» **AIM OF THE TASK**
Reproduce the entries shown below only from the line with "ATOM 67 C C" down to the line with "ATOM 86 O O", keeping both end lines and copying each one exactly.

(Data extracted from a collection)
┄┄┄┄┄┄
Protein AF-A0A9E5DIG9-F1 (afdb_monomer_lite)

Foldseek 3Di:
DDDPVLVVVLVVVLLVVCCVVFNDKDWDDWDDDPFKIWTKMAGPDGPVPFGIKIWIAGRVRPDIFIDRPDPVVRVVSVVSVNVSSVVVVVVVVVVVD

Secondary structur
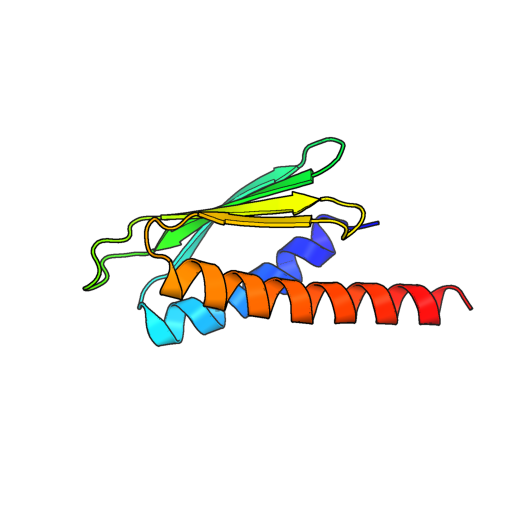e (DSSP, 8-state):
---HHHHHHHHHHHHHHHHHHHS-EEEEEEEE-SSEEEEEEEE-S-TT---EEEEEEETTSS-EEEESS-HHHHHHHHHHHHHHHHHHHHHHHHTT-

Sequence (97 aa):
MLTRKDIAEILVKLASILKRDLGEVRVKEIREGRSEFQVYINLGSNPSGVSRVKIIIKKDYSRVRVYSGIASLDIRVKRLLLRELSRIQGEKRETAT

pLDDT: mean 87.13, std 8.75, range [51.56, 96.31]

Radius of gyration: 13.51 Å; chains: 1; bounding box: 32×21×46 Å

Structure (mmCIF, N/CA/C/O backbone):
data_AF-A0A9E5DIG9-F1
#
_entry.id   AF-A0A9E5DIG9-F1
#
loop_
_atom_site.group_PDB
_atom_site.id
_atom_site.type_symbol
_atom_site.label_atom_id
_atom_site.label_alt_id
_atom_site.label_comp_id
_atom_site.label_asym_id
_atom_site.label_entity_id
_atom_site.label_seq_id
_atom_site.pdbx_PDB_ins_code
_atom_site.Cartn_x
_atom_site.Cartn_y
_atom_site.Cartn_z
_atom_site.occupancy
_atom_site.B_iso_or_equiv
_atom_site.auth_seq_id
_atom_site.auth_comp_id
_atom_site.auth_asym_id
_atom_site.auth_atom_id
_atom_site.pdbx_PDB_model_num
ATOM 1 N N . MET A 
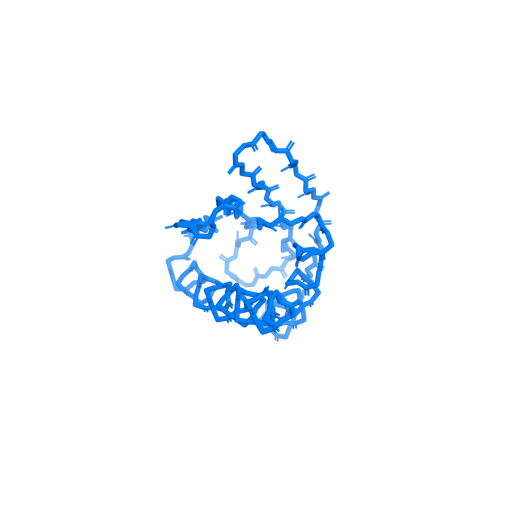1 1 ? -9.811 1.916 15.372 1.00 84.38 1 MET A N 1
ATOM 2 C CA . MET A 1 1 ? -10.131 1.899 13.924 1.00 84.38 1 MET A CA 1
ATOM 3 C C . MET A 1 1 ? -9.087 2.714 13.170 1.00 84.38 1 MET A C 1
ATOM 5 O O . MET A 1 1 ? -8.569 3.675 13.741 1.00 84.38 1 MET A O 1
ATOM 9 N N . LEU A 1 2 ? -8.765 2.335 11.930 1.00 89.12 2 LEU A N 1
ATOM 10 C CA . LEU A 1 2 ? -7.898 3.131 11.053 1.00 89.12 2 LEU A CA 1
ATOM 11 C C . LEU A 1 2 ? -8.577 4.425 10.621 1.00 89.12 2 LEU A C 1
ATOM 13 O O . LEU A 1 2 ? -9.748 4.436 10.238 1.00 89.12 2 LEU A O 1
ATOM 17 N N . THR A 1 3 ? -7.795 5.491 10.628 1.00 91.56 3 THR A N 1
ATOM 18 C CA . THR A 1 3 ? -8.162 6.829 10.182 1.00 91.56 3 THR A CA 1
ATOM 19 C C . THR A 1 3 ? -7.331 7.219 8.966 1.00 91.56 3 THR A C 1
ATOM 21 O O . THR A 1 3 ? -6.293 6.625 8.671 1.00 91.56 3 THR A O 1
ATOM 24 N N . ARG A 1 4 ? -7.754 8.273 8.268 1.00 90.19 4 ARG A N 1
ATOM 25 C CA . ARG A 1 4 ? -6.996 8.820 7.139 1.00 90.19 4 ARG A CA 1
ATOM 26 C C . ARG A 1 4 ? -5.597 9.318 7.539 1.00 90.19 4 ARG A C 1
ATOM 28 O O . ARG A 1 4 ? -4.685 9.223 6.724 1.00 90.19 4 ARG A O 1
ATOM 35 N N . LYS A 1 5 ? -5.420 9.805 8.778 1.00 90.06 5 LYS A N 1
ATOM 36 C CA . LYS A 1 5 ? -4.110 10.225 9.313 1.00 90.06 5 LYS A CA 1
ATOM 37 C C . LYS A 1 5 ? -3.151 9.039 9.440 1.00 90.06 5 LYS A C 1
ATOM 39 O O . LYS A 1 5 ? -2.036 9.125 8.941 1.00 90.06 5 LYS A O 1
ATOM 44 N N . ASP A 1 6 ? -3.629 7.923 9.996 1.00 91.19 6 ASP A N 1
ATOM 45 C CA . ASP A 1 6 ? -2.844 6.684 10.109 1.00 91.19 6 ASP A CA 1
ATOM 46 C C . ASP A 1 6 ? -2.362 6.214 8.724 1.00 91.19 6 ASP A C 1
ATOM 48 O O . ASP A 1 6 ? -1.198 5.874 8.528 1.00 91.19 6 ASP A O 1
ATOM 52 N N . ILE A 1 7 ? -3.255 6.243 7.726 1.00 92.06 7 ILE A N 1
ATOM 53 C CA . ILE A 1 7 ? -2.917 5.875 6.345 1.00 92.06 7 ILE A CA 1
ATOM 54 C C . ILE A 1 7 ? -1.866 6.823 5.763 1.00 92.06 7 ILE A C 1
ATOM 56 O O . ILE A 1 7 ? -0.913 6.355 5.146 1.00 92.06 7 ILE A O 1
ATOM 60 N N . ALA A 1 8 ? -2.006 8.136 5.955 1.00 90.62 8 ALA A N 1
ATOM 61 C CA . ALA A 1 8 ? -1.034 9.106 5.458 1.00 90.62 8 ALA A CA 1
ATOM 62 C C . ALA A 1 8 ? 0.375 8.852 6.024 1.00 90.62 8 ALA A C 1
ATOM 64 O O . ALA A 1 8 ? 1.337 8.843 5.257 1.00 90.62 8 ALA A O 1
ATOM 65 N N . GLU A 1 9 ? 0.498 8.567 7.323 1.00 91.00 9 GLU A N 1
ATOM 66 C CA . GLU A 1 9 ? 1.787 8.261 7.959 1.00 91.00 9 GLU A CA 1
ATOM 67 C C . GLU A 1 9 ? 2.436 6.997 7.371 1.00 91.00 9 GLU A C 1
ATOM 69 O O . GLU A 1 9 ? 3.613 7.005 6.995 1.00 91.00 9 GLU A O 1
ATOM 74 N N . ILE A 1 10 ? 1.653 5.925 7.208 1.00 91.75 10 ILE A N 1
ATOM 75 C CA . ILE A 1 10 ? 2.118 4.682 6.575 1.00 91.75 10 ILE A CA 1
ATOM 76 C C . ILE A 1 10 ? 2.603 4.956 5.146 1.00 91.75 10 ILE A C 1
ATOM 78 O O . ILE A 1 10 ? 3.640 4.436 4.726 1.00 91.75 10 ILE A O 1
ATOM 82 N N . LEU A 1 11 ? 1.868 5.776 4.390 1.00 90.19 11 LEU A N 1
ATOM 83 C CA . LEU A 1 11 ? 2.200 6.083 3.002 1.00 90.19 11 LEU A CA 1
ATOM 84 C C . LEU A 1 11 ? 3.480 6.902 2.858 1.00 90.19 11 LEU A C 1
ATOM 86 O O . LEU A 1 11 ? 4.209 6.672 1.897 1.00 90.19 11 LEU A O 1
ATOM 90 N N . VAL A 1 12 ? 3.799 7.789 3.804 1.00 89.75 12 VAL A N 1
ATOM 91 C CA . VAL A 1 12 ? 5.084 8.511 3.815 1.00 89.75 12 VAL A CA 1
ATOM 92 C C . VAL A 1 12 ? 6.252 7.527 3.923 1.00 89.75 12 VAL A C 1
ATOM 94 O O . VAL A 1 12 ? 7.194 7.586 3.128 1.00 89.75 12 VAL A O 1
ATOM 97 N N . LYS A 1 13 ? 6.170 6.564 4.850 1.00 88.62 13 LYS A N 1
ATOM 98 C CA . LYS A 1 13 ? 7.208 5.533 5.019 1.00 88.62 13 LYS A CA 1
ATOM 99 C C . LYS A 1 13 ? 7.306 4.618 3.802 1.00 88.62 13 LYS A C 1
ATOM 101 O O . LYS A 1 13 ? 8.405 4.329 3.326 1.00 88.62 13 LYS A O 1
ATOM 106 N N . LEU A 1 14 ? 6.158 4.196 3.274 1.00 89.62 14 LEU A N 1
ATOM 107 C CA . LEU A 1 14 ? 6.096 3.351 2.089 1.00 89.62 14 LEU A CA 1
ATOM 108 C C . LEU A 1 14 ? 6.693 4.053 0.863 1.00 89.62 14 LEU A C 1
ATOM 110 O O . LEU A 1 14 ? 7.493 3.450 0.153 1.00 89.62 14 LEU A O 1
┄┄┄┄┄┄
» **OUTPUT OF THE TASK**
ATOM 67 C C . GLU A 1 9 ? 2.436 6.997 7.371 1.00 91.00 9 GLU A C 1
ATOM 69 O O . GLU A 1 9 ? 3.613 7.005 6.995 1.00 91.00 9 GLU A O 1
ATOM 74 N N . ILE A 1 10 ? 1.653 5.925 7.208 1.00 91.75 10 ILE A N 1
ATOM 75 C CA . ILE A 1 10 ? 2.118 4.682 6.575 1.00 91.75 10 ILE A CA 1
ATOM 76 C C . ILE A 1 10 ? 2.603 4.956 5.146 1.00 91.75 10 ILE A C 1
ATOM 78 O O . ILE A 1 10 ? 3.640 4.436 4.726 1.00 91.75 10 ILE A O 1
ATOM 82 N N . LEU A 1 11 ? 1.868 5.776 4.390 1.00 90.19 11 LEU A N 1
ATOM 83 C CA . LEU A 1 11 ? 2.200 6.083 3.002 1.00 90.19 11 LEU A CA 1
ATOM 84 C C . LEU A 1 11 ? 3.480 6.902 2.858 1.00 90.19 11 LEU A C 1
ATOM 86 O O . LEU A 1 11 ? 4.209 6.672 1.897 1.00 90.19 11 LEU A O 1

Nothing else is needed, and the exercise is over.